Message Handler: handlers/message_handler.py

Responsibility: Parse incoming text and file messages, extract URLs

Key Functions:

async def handle_text_message(update: Update, context: ContextTypes.DEFAULT_TYPE):
    """Handle direct URL messages"""
    url = context.user_data.get('text', '')
    if is_valid_url(url):
        await queue_manager.add_task(url)
        await update.message.reply_text(f"Queued: {url}")

async def handle_text_file(update: Update, context: ContextTypes.DEFAULT_TYPE):
    """Handle .txt file uploads with URLs"""
    file = await context.bot.get_file(update.message.document.file_id)
    content = await file.download_as_bytearray()
    urls = extract_urls_from_text(content.decode('utf-8'))

    for url in urls:
        await queue_manager.add_task(url)

    await update.message.reply_text(f"Queued {len(urls)} URLs")

URL Extraction:

  • Uses regex patterns to find URLs in text
  • Validates http/https schemes only
  • Splits newlines for file-based URLs

Command Handler: handlers/command_handler.py

Responsibility: Handle Telegram bot commands with admin authentication

Commands Implemented:

Command Purpose Auth
/start Welcome message, list commands Admin
/queue Show pending/processing tasks Admin
/status System metrics and queue summary Admin
/pause Pause all downloads Admin
/resume Resume paused downloads Admin
/retry Re-attempt failed tasks Admin
/clear Remove completed/failed tasks Admin

Admin Check Pattern:

async def cmd_status(update: Update, context: ContextTypes.DEFAULT_TYPE):
    if update.effective_user.id not in config.telegram_admin_ids:
        await update.message.reply_text("⛔ Unauthorized")
        return

    # ... execute command

Status Command Output:

📊 System Status
CPU: 42.5% | RAM: 58.3% | Disk: 71.2%

📥 Queue Summary
Pending: 8 | Processing: 3 | Completed: 124 | Failed: 2

⏳ Active Downloads
1. media_file_1.mp4 - 45% (5m 30s remaining)
2. media_file_2.mp4 - 78% (2m 15s remaining)

6. Utilities Layer

URL Validators: utils/validators.py

Responsibility: URL validation and extraction

Key Functions:

def is_valid_url(url: str) -> bool:
    """Validate URL format"""
    pattern = r'^https?://[^\s]+'
    return bool(re.match(pattern, url))

def extract_urls_from_text(text: str) -> List[str]:
    """Extract all URLs from multi-line text"""
    pattern = r'https?://[^\s]+'
    return re.findall(pattern, text)

def is_playlist_url(url: str) -> bool:
    """Detect if URL is a playlist"""
    return 'playlist' in url.lower() or 'series' in url.lower()

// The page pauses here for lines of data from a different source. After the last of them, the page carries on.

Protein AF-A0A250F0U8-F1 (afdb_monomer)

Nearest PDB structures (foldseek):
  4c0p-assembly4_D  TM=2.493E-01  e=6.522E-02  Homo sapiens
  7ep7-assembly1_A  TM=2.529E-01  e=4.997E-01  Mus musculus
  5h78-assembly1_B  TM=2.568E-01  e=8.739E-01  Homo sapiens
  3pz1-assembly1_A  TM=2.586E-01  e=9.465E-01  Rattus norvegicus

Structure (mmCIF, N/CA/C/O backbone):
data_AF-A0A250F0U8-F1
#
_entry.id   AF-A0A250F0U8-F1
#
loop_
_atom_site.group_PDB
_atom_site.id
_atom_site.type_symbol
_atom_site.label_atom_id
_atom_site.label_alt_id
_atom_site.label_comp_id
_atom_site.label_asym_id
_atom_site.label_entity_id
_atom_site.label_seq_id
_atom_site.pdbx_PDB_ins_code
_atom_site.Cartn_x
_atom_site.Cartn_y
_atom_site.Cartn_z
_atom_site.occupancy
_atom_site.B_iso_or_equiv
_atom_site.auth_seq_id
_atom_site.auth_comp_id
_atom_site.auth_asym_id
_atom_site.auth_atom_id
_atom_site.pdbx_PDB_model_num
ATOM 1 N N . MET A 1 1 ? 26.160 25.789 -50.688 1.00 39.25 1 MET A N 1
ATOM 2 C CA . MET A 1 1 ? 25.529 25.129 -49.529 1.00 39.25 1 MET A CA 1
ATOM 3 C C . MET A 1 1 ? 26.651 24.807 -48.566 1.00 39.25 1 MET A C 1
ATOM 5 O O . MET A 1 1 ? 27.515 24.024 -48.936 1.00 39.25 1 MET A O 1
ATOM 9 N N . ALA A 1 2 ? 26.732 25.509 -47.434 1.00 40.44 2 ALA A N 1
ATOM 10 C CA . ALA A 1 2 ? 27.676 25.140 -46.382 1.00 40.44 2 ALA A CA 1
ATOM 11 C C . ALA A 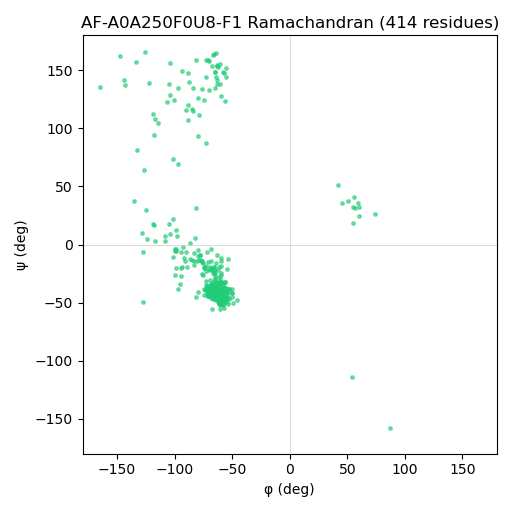1 2 ? 27.332 23.718 -45.917 1.00 40.44 2 ALA A C 1
ATOM 13 O O . ALA A 1 2 ? 26.153 23.375 -45.842 1.00 40.44 2 ALA A O 1
ATOM 14 N N . SER A 1 3 ? 28.343 22.884 -45.690 1.00 49.06 3 SER A N 1
ATOM 15 C CA . SER A 1 3 ? 28.155 21.541 -45.141 1.00 49.06 3 SER A CA 1
ATOM 16 C C . SER A 1 3 ? 27.401 21.651 -43.813 1.00 49.06 3 SER A C 1
ATOM 18 O O . SER A 1 3 ? 27.877 22.346 -42.914 1.00 49.06 3 SER A O 1
ATOM 20 N N . ASN A 1 4 ? 26.254 20.975 -43.649 1.00 55.66 4 ASN A N 1
ATOM 21 C CA . ASN A 1 4 ? 25.502 21.018 -42.385 1.00 55.66 4 ASN A CA 1
ATOM 22 C C . ASN A 1 4 ? 26.324 20.493 -41.192 1.00 55.66 4 ASN A C 1
ATOM 24 O O . ASN A 1 4 ? 25.935 20.714 -40.049 1.00 55.66 4 ASN A O 1
ATOM 28 N N . SER A 1 5 ? 27.483 19.861 -41.431 1.00 56.75 5 SER A N 1
ATOM 29 C CA . SER A 1 5 ? 28.413 19.401 -40.393 1.00 56.75 5 SER A CA 1
ATOM 30 C C . SER A 1 5 ? 28.856 20.492 -39.410 1.00 56.75 5 SER A C 1
ATOM 32 O O . SER A 1 5 ? 29.286 20.164 -38.307 1.00 56.75 5 SER A O 1
ATOM 34 N N . GLU A 1 6 ? 28.761 21.777 -39.769 1.00 64.38 6 GLU A N 1
ATOM 35 C CA . GLU A 1 6 ? 29.058 22.883 -38.847 1.00 64.38 6 GLU A CA 1
ATOM 36 C C . GLU A 1 6 ? 27.978 23.084 -37.765 1.00 64.38 6 GLU A C 1
ATOM 38 O O . GLU A 1 6 ? 28.289 23.603 -36.694 1.00 64.38 6 GLU A O 1
ATOM 43 N N . LEU A 1 7 ? 26.733 22.639 -37.992 1.00 67.50 7 LEU A N 1
ATOM 44 C CA . LEU A 1 7 ? 25.588 22.881 -37.096 1.00 67.50 7 LEU A CA 1
ATOM 45 C C . LEU A 1 7 ? 25.494 21.903 -35.914 1.00 67.50 7 LEU A C 1
ATOM 47 O O . LEU A 1 7 ? 24.811 22.193 -34.935 1.00 67.50 7 LEU A O 1
ATOM 51 N N . TYR A 1 8 ? 26.169 20.758 -35.984 1.00 74.56 8 TYR A N 1
ATOM 52 C CA . TYR A 1 8 ? 26.171 19.722 -34.940 1.00 74.56 8 TYR A CA 1
ATOM 53 C C . TYR A 1 8 ? 27.581 19.193 -34.664 1.00 74.56 8 TYR A C 1
ATOM 55 O O . TYR A 1 8 ? 27.802 18.008 -34.401 1.00 74.56 8 TYR A O 1
ATOM 63 N N . ASN A 1 9 ? 28.563 20.090 -34.716 1.00 86.69 9 ASN A N 1
ATOM 64 C CA . ASN A 1 9 ? 29.861 19.810 -34.123 1.00 86.69 9 ASN A CA 1
ATOM 65 C C . ASN A 1 9 ? 29.744 19.719 -32.587 1.00 86.69 9 ASN A C 1
ATOM 67 O O . ASN A 1 9 ? 28.768 20.174 -31.981 1.00 86.69 9 ASN A O 1
ATOM 71 N N . VAL A 1 10 ? 30.762 19.134 -31.963 1.00 85.81 10 VAL A N 1
ATOM 72 C CA . VAL A 1 10 ? 30.822 18.881 -30.516 1.00 85.81 10 VAL A CA 1
ATOM 73 C C . VAL A 1 10 ? 30.575 20.149 -29.685 1.00 85.81 10 VAL A C 1
ATOM 75 O O . VAL A 1 10 ? 29.837 20.102 -28.703 1.00 85.81 10 VAL A O 1
ATOM 78 N N . ASP A 1 11 ? 31.120 21.302 -30.078 1.00 87.00 11 ASP A N 1
ATOM 79 C CA . ASP A 1 11 ? 30.987 22.546 -29.307 1.00 87.00 11 ASP A CA 1
ATOM 80 C C . ASP A 1 11 ? 29.576 23.136 -29.358 1.00 87.00 11 ASP A C 1
ATOM 82 O O . ASP A 1 11 ? 29.081 23.674 -28.362 1.00 87.00 11 ASP A O 1
ATOM 86 N N . VAL A 1 12 ? 28.899 23.017 -30.501 1.00 87.12 12 VAL A N 1
ATOM 87 C CA . VAL A 1 12 ? 27.497 23.425 -30.640 1.00 87.12 12 VAL A CA 1
ATOM 88 C C . VAL A 1 12 ? 26.592 22.472 -29.861 1.00 87.12 12 VAL A C 1
ATOM 90 O O . VAL A 1 12 ? 25.738 22.930 -29.100 1.00 87.12 12 VAL A O 1
ATOM 93 N N . LEU A 1 13 ? 26.817 21.160 -29.968 1.00 88.38 13 LEU A N 1
ATOM 94 C CA . LEU A 1 13 ? 26.035 20.155 -29.243 1.00 88.38 13 LEU A CA 1
ATOM 95 C C . LEU A 1 13 ? 26.180 20.281 -27.725 1.00 88.38 13 LEU A C 1
ATOM 97 O O . LEU A 1 13 ? 25.181 20.162 -27.020 1.00 88.38 13 LEU A O 1
ATOM 101 N N . LYS A 1 14 ? 27.372 20.618 -27.213 1.00 86.81 14 LYS A N 1
ATOM 102 C CA . LYS A 1 14 ? 27.561 20.946 -25.789 1.00 86.81 14 LYS A CA 1
ATOM 103 C C . LYS A 1 14 ? 26.604 22.045 -25.339 1.00 86.81 14 LYS A C 1
ATOM 105 O O . LYS A 1 14 ? 25.976 21.906 -24.294 1.00 86.81 14 LYS A O 1
ATOM 110 N N . LYS A 1 15 ? 26.448 23.114 -26.126 1.00 86.62 15 LYS A N 1
ATOM 111 C CA . LYS A 1 15 ? 25.520 24.210 -25.798 1.00 86.62 15 LYS A CA 1
ATOM 112 C C . LYS A 1 15 ? 24.063 23.765 -25.876 1.00 86.62 15 LYS A C 1
ATOM 114 O O . LYS A 1 15 ? 23.293 24.099 -24.983 1.00 86.62 15 LYS A O 1
ATOM 119 N N . ILE A 1 16 ? 23.706 23.001 -26.910 1.00 84.62 16 ILE A N 1
ATOM 120 C CA . ILE A 1 16 ? 22.342 22.491 -27.109 1.00 84.62 16 ILE A CA 1
ATOM 121 C C . ILE A 1 16 ? 21.932 21.582 -25.949 1.00 84.62 16 ILE A C 1
ATOM 123 O O . ILE A 1 16 ? 20.880 21.793 -25.356 1.00 84.62 16 ILE A O 1
ATOM 127 N N . TYR A 1 17 ? 22.762 20.608 -25.582 1.00 86.06 17 TYR A N 1
ATOM 128 C CA . TYR A 1 17 ? 22.438 19.681 -24.499 1.00 86.06 17 TYR A CA 1
ATOM 129 C C . TYR A 1 17 ? 22.553 20.301 -23.102 1.00 86.06 17 TYR A C 1
ATOM 131 O O . TYR A 1 17 ? 21.929 19.808 -22.169 1.00 86.06 17 TYR A O 1
ATOM 139 N N . SER A 1 18 ? 23.289 21.406 -22.956 1.00 80.75 18 SER A N 1
ATOM 140 C CA . SER A 1 18 ? 23.314 22.192 -21.712 1.00 80.75 18 SER A CA 1
ATOM 141 C C . SER A 1 18 ? 22.080 23.090 -21.544 1.00 80.75 18 SER A C 1
ATOM 143 O O . SER A 1 18 ? 21.899 23.696 -20.487 1.00 80.75 18 SER A O 1
ATOM 145 N N . PHE A 1 19 ? 21.237 23.221 -22.572 1.00 77.19 19 PHE A N 1
ATOM 146 C CA . PHE A 1 19 ? 20.043 24.054 -22.522 1.00 77.19 19 PHE A CA 1
ATOM 147 C C . PHE A 1 19 ? 18.868 23.296 -21.888 1.00 77.19 19 PHE A C 1
ATOM 149 O O . PHE A 1 19 ? 18.356 22.330 -22.450 1.00 77.19 19 PHE A O 1
ATOM 156 N N . ASN A 1 20 ? 18.404 23.762 -20.726 1.00 62.94 20 ASN A N 1
ATOM 157 C CA . ASN A 1 20 ? 17.291 23.163 -19.987 1.00 62.94 20 ASN A CA 1
ATOM 158 C C . ASN A 1 20 ? 15.987 23.958 -20.195 1.00 62.94 20 ASN A C 1
ATOM 160 O O . ASN A 1 20 ? 15.558 24.721 -19.330 1.00 62.94 20 ASN A O 1
ATOM 164 N N . GLY A 1 21 ? 15.398 23.836 -21.384 1.00 63.69 21 GLY A N 1
ATOM 165 C CA . GLY A 1 21 ? 14.125 24.463 -21.756 1.00 63.69 21 GLY A CA 1
ATOM 166 C C . GLY A 1 21 ? 12.950 23.479 -21.773 1.00 63.69 21 GLY A C 1
ATOM 167 O O . GLY A 1 21 ? 13.126 22.277 -21.954 1.00 63.69 21 GLY A O 1
ATOM 168 N N . LEU A 1 22 ? 11.728 23.992 -21.619 1.00 51.84 22 LEU A N 1
ATOM 169 C CA . LEU A 1 22 ? 10.495 23.221 -21.824 1.00 51.84 22 LEU A CA 1
ATOM 170 C C . LEU A 1 22 ? 10.274 22.975 -23.337 1.00 51.84 22 LEU A C 1
ATOM 172 O O . LEU A 1 22 ? 10.555 23.859 -24.142 1.00 51.84 22 LEU A O 1
ATOM 176 N N . TYR A 1 23 ? 9.736 21.807 -23.719 1.00 55.31 23 TYR A N 1
ATOM 177 C CA . TYR A 1 23 ? 9.324 21.433 -25.096 1.00 55.31 23 TYR A CA 1
ATOM 178 C C . TYR A 1 23 ? 10.419 21.103 -26.130 1.00 55.31 23 TYR A C 1
ATOM 180 O O . TYR A 1 23 ? 10.186 21.193 -27.334 1.00 55.31 23 TYR A O 1
ATOM 188 N N . ILE A 1 24 ? 11.596 20.645 -25.704 1.00 65.25 24 ILE A N 1
ATOM 189 C CA . ILE A 1 24 ? 12.687 20.288 -26.637 1.00 65.25 24 ILE A CA 1
ATOM 190 C C . ILE A 1 24 ? 12.493 18.891 -27.276 1.00 65.25 24 ILE A C 1
ATOM 192 O O . ILE A 1 24 ? 13.232 18.483 -28.170 1.00 65.25 24 ILE A O 1
ATOM 196 N N . SER A 1 25 ? 11.469 18.144 -26.860 1.00 63.06 25 SER A N 1
ATOM 197 C CA . SER A 1 25 ? 11.241 16.766 -27.300 1.00 63.06 25 SER A CA 1
ATOM 198 C C . SER A 1 25 ? 10.765 16.614 -28.742 1.00 63.06 25 SER A C 1
ATOM 200 O O . SER A 1 25 ? 10.660 15.486 -29.167 1.00 63.06 25 SER A O 1
ATOM 202 N N . THR A 1 26 ? 10.458 17.674 -29.497 1.00 76.06 26 THR A N 1
ATOM 203 C CA . THR A 1 26 ? 10.124 17.572 -30.939 1.00 76.06 26 THR A CA 1
ATOM 204 C C . THR A 1 26 ? 11.290 17.958 -31.848 1.00 76.06 26 THR A C 1
ATOM 206 O O . THR A 1 26 ? 11.248 17.754 -33.066 1.00 76.06 26 THR A O 1
ATOM 209 N N . PHE A 1 27 ? 12.343 18.536 -31.263 1.00 83.06 27 PHE A N 1
ATOM 210 C CA . PHE A 1 27 ? 13.496 19.034 -31.999 1.00 83.06 27 PHE A CA 1
ATOM 211 C C . PHE A 1 27 ? 14.309 17.893 -32.618 1.00 83.06 27 PHE A C 1
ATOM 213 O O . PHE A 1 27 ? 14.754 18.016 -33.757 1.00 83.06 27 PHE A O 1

Deduplication: utils/deduplication.py

Responsibility: Multi-level duplicate detection

Strategy:

async def check_duplicate(url: str) -> bool:
    """Check if URL already in queue (any status)"""

    # Level 1: Normalize URL and compute hash
    normalized = normalize_url(url)
    url_hash = hashlib.sha256(normalized.encode()).hexdigest()

    # Level 2: Extract video ID
    video_id = extract_video_id(url)

    # Level 3: Query database
    existing = await queue_manager.check_duplicate(url_hash, video_id)
    return existing is not None

def normalize_url(url: str) -> str:
    """Remove tracking parameters and normalize"""
    # Remove utm_*, fbclid, gclid, etc.
    parsed = urllib.parse.urlparse(url)
    params = urllib.parse.parse_qs(parsed.query)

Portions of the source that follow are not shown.